▶ Extracted data entries:
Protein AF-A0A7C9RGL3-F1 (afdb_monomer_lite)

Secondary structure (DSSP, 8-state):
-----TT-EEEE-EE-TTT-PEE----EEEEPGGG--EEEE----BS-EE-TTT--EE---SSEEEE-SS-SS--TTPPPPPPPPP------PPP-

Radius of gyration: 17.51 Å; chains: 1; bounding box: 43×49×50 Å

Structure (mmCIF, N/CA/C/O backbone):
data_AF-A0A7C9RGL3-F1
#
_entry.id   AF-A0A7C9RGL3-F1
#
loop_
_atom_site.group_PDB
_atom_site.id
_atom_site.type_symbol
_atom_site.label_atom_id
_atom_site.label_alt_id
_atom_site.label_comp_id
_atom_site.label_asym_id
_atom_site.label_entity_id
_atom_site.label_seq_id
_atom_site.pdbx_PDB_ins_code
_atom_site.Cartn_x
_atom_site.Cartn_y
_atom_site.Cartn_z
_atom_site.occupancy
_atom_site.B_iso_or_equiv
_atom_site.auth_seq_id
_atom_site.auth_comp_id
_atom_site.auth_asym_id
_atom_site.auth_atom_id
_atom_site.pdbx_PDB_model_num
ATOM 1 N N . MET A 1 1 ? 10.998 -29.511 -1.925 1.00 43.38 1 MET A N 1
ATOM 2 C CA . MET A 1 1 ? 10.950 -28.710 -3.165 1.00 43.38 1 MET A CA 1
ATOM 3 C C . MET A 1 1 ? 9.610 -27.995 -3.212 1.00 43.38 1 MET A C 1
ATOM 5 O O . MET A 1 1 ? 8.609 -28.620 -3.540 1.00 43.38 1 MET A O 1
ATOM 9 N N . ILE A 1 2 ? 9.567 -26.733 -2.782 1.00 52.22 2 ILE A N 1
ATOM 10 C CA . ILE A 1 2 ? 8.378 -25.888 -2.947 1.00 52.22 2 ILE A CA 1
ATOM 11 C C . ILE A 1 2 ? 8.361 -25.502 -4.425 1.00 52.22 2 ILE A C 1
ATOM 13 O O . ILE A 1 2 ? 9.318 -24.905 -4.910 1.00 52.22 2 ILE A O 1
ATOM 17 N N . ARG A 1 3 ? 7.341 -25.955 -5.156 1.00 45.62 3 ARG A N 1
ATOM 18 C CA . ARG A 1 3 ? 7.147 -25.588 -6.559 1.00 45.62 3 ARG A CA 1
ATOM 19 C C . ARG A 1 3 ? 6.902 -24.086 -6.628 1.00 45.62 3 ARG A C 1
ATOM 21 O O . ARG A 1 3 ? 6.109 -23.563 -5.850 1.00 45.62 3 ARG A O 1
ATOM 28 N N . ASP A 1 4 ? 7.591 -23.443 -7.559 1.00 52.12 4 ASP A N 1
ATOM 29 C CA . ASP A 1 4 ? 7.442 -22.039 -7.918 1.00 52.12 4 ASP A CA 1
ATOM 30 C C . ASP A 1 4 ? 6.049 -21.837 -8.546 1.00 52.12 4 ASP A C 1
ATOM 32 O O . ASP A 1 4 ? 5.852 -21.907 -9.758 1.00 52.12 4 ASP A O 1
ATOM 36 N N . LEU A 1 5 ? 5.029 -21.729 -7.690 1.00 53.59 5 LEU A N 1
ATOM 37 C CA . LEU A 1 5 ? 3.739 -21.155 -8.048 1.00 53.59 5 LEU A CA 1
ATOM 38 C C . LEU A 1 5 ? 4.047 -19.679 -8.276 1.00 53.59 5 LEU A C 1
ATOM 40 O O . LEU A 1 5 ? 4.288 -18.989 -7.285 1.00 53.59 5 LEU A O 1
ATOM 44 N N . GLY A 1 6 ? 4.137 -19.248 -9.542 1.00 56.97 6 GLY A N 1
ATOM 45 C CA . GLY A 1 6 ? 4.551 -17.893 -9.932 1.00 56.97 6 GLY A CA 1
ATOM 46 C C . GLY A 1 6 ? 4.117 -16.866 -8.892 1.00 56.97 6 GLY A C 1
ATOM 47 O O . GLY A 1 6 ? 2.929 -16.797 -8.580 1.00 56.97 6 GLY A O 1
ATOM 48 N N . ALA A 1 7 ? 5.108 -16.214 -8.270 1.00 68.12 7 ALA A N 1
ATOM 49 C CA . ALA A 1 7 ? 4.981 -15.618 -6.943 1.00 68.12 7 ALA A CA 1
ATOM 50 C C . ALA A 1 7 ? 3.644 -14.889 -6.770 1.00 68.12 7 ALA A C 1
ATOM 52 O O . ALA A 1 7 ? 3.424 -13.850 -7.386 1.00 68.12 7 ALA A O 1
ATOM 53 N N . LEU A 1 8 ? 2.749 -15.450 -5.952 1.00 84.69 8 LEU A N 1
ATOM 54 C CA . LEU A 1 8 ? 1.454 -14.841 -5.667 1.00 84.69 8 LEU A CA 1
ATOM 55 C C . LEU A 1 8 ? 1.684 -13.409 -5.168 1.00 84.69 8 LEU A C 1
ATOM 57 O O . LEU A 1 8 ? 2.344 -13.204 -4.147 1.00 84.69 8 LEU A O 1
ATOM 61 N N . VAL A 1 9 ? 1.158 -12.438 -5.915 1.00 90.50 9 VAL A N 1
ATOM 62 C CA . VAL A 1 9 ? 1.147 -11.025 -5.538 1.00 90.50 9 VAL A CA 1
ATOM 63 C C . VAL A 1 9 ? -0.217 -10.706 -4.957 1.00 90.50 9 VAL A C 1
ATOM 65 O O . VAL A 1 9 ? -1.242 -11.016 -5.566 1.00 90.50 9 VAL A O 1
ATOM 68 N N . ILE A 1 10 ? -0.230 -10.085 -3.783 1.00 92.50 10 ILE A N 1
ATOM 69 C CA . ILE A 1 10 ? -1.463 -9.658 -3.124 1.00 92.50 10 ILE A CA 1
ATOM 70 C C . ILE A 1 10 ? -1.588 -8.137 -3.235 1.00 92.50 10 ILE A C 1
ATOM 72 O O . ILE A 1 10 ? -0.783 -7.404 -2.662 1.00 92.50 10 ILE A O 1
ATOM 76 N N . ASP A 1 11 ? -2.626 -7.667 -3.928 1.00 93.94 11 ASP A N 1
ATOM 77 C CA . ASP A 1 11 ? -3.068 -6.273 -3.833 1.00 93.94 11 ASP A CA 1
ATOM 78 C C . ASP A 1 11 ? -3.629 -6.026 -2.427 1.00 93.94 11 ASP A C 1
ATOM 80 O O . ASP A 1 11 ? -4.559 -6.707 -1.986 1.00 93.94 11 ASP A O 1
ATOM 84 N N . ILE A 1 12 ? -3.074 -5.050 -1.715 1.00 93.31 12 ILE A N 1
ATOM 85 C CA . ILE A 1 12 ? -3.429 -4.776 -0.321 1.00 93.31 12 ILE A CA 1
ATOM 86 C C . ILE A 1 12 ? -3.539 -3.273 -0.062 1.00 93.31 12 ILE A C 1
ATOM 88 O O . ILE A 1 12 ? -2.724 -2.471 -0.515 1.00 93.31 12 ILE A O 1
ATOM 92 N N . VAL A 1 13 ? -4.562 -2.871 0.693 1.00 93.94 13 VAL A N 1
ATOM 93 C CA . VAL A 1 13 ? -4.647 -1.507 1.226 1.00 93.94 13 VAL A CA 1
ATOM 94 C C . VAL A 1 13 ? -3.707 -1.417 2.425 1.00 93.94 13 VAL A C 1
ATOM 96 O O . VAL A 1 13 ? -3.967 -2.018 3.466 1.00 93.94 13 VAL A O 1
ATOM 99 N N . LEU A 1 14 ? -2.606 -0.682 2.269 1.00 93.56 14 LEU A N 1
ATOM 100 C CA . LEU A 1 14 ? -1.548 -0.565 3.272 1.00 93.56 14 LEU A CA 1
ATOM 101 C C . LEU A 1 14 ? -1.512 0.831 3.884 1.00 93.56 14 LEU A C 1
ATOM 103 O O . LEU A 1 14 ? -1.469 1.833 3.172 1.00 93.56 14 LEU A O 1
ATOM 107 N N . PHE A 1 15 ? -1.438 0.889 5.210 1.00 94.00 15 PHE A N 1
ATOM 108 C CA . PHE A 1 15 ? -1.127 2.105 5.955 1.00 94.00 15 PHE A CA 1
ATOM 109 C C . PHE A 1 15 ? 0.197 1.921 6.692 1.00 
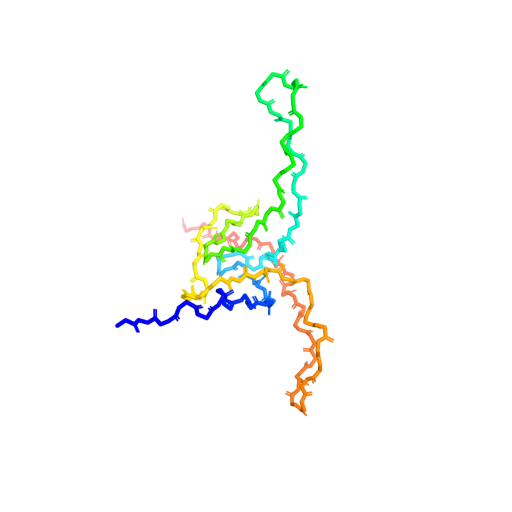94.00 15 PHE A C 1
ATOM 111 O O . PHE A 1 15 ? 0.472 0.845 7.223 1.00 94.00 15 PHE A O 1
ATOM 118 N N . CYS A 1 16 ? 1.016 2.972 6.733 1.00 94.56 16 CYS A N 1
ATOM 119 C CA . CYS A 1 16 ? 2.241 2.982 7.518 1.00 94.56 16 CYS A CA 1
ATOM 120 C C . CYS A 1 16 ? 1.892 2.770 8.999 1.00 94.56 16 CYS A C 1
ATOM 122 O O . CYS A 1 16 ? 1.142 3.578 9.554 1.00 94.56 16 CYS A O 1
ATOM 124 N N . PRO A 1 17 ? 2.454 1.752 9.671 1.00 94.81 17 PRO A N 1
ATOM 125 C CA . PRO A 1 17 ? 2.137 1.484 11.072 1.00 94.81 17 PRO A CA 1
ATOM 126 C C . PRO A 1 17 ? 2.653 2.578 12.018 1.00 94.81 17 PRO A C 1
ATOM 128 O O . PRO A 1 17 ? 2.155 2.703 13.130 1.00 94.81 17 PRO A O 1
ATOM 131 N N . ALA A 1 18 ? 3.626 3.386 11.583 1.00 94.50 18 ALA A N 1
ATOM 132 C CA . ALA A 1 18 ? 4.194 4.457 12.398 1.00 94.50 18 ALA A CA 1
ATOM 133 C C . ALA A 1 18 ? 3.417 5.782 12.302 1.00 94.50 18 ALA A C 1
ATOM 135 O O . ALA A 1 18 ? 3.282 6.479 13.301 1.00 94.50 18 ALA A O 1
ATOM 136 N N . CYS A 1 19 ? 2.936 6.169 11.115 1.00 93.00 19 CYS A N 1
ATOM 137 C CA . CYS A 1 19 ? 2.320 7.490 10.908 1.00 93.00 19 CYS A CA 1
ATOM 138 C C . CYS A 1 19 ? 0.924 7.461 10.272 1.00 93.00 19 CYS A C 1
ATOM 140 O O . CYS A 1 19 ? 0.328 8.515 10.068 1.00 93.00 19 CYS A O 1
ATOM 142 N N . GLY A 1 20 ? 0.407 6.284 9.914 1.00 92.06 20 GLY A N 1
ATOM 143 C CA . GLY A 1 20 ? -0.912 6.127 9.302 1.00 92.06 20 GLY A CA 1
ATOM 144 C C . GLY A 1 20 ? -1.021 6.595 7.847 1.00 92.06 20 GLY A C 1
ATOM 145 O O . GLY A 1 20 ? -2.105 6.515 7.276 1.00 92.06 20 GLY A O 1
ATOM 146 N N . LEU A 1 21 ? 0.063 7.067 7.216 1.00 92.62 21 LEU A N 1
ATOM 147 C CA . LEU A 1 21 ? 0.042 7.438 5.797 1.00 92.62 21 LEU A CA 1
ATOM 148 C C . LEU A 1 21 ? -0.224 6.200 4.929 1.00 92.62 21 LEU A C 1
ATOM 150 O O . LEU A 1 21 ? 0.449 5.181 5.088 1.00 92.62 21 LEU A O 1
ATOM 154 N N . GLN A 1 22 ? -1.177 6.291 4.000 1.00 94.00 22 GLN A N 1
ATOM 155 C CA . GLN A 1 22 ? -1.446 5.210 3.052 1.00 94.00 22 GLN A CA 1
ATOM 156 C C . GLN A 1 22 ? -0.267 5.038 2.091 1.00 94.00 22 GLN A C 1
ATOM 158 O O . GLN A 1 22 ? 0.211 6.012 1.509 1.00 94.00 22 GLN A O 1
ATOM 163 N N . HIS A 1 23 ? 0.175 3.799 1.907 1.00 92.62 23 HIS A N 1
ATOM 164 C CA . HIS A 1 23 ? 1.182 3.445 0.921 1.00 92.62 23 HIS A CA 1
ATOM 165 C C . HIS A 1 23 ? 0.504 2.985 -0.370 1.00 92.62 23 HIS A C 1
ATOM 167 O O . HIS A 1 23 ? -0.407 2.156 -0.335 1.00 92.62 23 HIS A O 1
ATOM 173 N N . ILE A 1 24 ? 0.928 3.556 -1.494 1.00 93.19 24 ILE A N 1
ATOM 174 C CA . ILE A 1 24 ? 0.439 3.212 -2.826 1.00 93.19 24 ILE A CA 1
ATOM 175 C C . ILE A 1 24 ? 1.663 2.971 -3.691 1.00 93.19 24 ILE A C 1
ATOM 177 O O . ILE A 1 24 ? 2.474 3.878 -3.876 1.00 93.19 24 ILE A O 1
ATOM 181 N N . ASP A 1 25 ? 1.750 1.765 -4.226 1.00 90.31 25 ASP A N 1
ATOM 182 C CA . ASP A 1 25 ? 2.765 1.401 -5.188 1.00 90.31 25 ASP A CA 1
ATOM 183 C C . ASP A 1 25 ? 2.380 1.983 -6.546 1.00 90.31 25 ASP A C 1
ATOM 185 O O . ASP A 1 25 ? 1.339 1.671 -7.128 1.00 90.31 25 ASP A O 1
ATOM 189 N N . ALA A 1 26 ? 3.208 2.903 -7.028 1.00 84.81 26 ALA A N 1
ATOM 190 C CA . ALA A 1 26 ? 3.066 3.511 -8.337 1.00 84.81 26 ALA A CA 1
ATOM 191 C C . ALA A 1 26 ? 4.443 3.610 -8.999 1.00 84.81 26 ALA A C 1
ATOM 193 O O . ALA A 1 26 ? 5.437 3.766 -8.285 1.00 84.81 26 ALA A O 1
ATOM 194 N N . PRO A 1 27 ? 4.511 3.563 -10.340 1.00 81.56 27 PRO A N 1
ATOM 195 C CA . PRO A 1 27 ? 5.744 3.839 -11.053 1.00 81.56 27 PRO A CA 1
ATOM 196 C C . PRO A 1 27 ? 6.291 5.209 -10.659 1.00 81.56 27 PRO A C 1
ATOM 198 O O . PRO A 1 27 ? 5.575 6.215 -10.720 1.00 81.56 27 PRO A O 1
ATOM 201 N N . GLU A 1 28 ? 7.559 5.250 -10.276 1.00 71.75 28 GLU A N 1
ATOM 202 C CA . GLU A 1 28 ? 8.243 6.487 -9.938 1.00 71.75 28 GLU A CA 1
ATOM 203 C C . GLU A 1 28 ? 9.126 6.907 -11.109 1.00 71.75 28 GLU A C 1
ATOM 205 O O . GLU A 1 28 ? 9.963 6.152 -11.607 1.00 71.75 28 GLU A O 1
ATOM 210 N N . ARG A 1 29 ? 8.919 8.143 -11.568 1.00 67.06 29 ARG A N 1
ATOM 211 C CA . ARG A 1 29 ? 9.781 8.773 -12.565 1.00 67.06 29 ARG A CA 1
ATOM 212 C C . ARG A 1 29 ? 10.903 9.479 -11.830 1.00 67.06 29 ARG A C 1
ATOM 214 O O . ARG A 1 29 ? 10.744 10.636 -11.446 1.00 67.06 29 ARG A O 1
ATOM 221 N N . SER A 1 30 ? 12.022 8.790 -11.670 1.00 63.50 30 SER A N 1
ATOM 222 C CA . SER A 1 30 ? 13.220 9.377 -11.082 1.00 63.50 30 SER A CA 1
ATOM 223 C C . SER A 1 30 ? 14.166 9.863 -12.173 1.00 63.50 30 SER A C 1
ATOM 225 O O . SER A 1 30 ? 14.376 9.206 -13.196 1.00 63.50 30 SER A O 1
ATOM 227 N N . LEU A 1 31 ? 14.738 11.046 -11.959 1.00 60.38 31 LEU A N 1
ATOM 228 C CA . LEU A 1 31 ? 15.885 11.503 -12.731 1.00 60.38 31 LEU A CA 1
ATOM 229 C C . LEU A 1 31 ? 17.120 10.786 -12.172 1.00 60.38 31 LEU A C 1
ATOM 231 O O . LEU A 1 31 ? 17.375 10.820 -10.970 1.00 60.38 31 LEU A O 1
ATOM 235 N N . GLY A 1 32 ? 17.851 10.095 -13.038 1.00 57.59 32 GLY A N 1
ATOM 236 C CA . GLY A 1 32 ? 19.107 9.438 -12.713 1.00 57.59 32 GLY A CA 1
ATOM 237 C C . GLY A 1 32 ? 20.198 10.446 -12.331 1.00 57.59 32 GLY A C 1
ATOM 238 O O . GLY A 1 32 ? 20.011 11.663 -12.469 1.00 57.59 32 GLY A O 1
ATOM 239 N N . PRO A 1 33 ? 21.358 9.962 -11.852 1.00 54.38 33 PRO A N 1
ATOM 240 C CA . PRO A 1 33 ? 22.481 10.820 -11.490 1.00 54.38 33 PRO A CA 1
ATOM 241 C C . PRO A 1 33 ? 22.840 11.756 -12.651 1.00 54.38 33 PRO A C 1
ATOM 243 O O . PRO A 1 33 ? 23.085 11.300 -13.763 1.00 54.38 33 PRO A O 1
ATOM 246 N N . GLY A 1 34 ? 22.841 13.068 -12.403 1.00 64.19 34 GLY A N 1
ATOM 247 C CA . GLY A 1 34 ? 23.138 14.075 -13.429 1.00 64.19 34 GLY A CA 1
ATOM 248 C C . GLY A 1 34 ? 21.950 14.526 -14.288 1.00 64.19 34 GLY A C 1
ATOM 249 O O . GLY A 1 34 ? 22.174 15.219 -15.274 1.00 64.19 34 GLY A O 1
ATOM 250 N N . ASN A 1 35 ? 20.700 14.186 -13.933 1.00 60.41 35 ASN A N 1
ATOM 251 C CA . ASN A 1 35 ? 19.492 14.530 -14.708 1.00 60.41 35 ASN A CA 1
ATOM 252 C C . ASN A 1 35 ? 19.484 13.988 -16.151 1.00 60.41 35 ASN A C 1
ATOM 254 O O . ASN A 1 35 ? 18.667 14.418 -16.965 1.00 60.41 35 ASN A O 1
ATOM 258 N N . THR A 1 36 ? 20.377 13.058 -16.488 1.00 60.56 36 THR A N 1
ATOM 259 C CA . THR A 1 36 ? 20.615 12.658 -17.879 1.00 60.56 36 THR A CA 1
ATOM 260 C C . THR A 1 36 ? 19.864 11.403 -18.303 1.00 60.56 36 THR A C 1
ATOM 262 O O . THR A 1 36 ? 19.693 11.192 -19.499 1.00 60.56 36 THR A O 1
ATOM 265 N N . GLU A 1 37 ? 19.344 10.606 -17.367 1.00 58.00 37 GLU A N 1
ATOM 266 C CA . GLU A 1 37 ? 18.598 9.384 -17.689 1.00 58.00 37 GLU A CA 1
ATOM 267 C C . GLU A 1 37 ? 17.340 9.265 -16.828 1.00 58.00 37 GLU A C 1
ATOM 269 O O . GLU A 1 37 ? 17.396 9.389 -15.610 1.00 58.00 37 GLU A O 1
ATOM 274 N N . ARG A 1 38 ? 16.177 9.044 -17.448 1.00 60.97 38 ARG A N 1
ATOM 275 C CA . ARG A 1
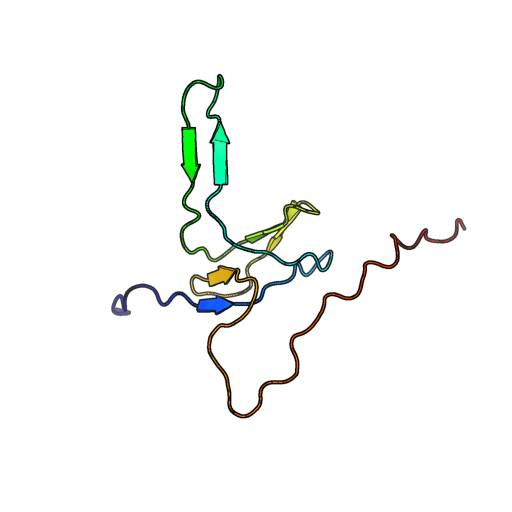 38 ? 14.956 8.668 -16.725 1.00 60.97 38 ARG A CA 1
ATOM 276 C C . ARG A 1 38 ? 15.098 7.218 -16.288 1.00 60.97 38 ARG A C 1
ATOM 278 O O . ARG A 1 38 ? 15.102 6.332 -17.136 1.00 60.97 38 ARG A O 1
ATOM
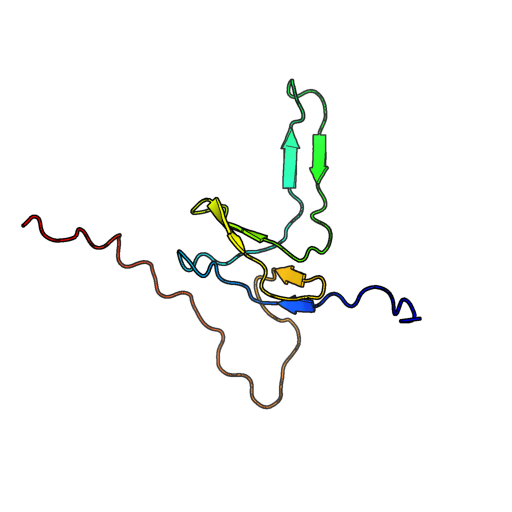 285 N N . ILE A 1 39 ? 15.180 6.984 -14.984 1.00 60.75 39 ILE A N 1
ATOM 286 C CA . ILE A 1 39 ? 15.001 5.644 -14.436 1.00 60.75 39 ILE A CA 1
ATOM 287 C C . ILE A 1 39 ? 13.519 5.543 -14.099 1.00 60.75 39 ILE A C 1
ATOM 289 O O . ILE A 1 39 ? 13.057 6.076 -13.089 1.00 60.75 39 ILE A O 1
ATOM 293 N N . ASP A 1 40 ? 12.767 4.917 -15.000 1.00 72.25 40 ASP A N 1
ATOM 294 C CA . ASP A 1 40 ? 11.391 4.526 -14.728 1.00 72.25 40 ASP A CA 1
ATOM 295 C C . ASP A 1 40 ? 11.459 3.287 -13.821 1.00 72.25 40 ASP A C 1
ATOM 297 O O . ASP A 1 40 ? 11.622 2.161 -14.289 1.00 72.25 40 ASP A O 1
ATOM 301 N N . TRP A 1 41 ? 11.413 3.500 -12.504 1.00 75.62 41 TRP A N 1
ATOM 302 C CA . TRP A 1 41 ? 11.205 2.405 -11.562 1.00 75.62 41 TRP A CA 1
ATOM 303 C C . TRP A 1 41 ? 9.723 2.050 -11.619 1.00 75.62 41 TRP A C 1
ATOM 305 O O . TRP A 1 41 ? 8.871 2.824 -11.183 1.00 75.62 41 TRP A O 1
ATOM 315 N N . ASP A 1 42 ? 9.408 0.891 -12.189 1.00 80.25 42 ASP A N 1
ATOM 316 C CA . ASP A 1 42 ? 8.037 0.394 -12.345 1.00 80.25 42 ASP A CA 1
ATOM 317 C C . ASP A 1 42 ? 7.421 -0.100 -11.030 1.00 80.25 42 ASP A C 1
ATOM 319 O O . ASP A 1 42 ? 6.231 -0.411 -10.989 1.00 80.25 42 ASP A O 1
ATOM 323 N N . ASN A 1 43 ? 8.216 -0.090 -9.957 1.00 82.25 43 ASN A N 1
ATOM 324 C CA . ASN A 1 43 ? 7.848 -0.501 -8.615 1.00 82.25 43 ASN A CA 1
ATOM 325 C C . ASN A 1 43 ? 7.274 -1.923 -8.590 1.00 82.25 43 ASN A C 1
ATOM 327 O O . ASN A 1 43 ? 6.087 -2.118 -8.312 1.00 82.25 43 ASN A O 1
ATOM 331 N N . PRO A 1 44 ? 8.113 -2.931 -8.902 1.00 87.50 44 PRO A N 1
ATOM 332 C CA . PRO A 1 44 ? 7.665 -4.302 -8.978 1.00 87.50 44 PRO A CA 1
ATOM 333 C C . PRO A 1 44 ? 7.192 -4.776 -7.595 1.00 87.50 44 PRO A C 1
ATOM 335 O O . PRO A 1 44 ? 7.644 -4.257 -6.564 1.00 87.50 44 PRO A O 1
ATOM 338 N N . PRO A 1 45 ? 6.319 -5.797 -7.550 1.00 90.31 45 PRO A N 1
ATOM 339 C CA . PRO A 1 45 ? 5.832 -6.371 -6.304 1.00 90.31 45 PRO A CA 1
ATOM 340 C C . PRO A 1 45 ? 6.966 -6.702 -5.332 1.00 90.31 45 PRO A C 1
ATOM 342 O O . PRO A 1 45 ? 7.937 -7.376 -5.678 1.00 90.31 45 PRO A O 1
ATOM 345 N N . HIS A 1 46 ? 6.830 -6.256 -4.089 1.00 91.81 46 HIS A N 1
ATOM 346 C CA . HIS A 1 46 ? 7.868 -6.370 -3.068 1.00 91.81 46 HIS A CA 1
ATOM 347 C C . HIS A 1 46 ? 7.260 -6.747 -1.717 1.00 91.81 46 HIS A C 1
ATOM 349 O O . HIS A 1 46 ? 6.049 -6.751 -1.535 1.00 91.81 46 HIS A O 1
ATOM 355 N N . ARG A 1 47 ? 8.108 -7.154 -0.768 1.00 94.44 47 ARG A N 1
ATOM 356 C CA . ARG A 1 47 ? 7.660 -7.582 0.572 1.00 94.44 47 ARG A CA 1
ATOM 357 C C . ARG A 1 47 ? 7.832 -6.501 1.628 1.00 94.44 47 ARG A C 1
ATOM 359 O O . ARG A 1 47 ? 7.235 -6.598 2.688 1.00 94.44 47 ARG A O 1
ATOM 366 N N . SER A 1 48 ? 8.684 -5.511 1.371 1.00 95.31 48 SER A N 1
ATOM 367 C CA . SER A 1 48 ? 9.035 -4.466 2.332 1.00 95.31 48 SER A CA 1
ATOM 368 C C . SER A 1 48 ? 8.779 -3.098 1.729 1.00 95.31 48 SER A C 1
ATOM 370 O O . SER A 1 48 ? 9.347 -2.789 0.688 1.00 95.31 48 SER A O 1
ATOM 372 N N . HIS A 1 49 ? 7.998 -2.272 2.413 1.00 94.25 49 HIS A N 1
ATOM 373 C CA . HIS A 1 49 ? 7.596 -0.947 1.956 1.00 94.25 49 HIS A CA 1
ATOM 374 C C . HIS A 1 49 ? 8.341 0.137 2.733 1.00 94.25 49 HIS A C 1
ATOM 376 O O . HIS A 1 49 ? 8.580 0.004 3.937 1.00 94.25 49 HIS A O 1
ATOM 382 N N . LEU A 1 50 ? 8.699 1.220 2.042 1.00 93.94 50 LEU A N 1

▶ What the exercise asks:
Set the entries down again exactly, beginning with their first line and ending with the line that contains "ATOM 11 C C"; omit all other lines.

▶ Reply:
Protein AF-A0A7C9RGL3-F1 (afdb_monomer_lite)

Secondary structure (DSSP, 8-state):
-----TT-EEEE-EE-TTT-PEE----EEEEPGGG--EEEE----BS-EE-TTT--EE---SSEEEE-SS-SS--TTPPPPPPPPP------PPP-

Radius of gyration: 17.51 Å; chains: 1; bounding box: 43×49×50 Å

Structure (mmCIF, N/CA/C/O backbone):
data_AF-A0A7C9RGL3-F1
#
_entry.id   AF-A0A7C9RGL3-F1
#
loop_
_atom_site.group_PDB
_atom_site.id
_atom_site.type_symbol
_atom_site.label_atom_id
_atom_site.label_alt_id
_atom_site.label_comp_id
_atom_site.label_asym_id
_atom_site.label_entity_id
_atom_site.label_seq_id
_atom_site.pdbx_PDB_ins_code
_atom_site.Cartn_x
_atom_site.Cartn_y
_atom_site.Cartn_z
_atom_site.occupancy
_atom_site.B_iso_or_equiv
_atom_site.auth_seq_id
_atom_site.auth_comp_id
_atom_site.auth_asym_id
_atom_site.auth_atom_id
_atom_site.pdbx_PDB_model_num
ATOM 1 N N . MET A 1 1 ? 10.998 -29.511 -1.925 1.00 43.38 1 MET A N 1
ATOM 2 C CA . MET A 1 1 ? 10.950 -28.710 -3.165 1.00 43.38 1 MET A CA 1
ATOM 3 C C . MET A 1 1 ? 9.610 -27.995 -3.212 1.00 43.38 1 MET A C 1
ATOM 5 O O . MET A 1 1 ? 8.609 -28.620 -3.540 1.00 43.38 1 MET A O 1
ATOM 9 N N . ILE A 1 2 ? 9.567 -26.733 -2.782 1.00 52.22 2 ILE A N 1
ATOM 10 C CA . ILE A 1 2 ? 8.378 -25.888 -2.947 1.00 52.22 2 ILE A CA 1
ATOM 11 C C . ILE A 1 2 ? 8.361 -25.502 -4.425 1.00 52.22 2 ILE A C 1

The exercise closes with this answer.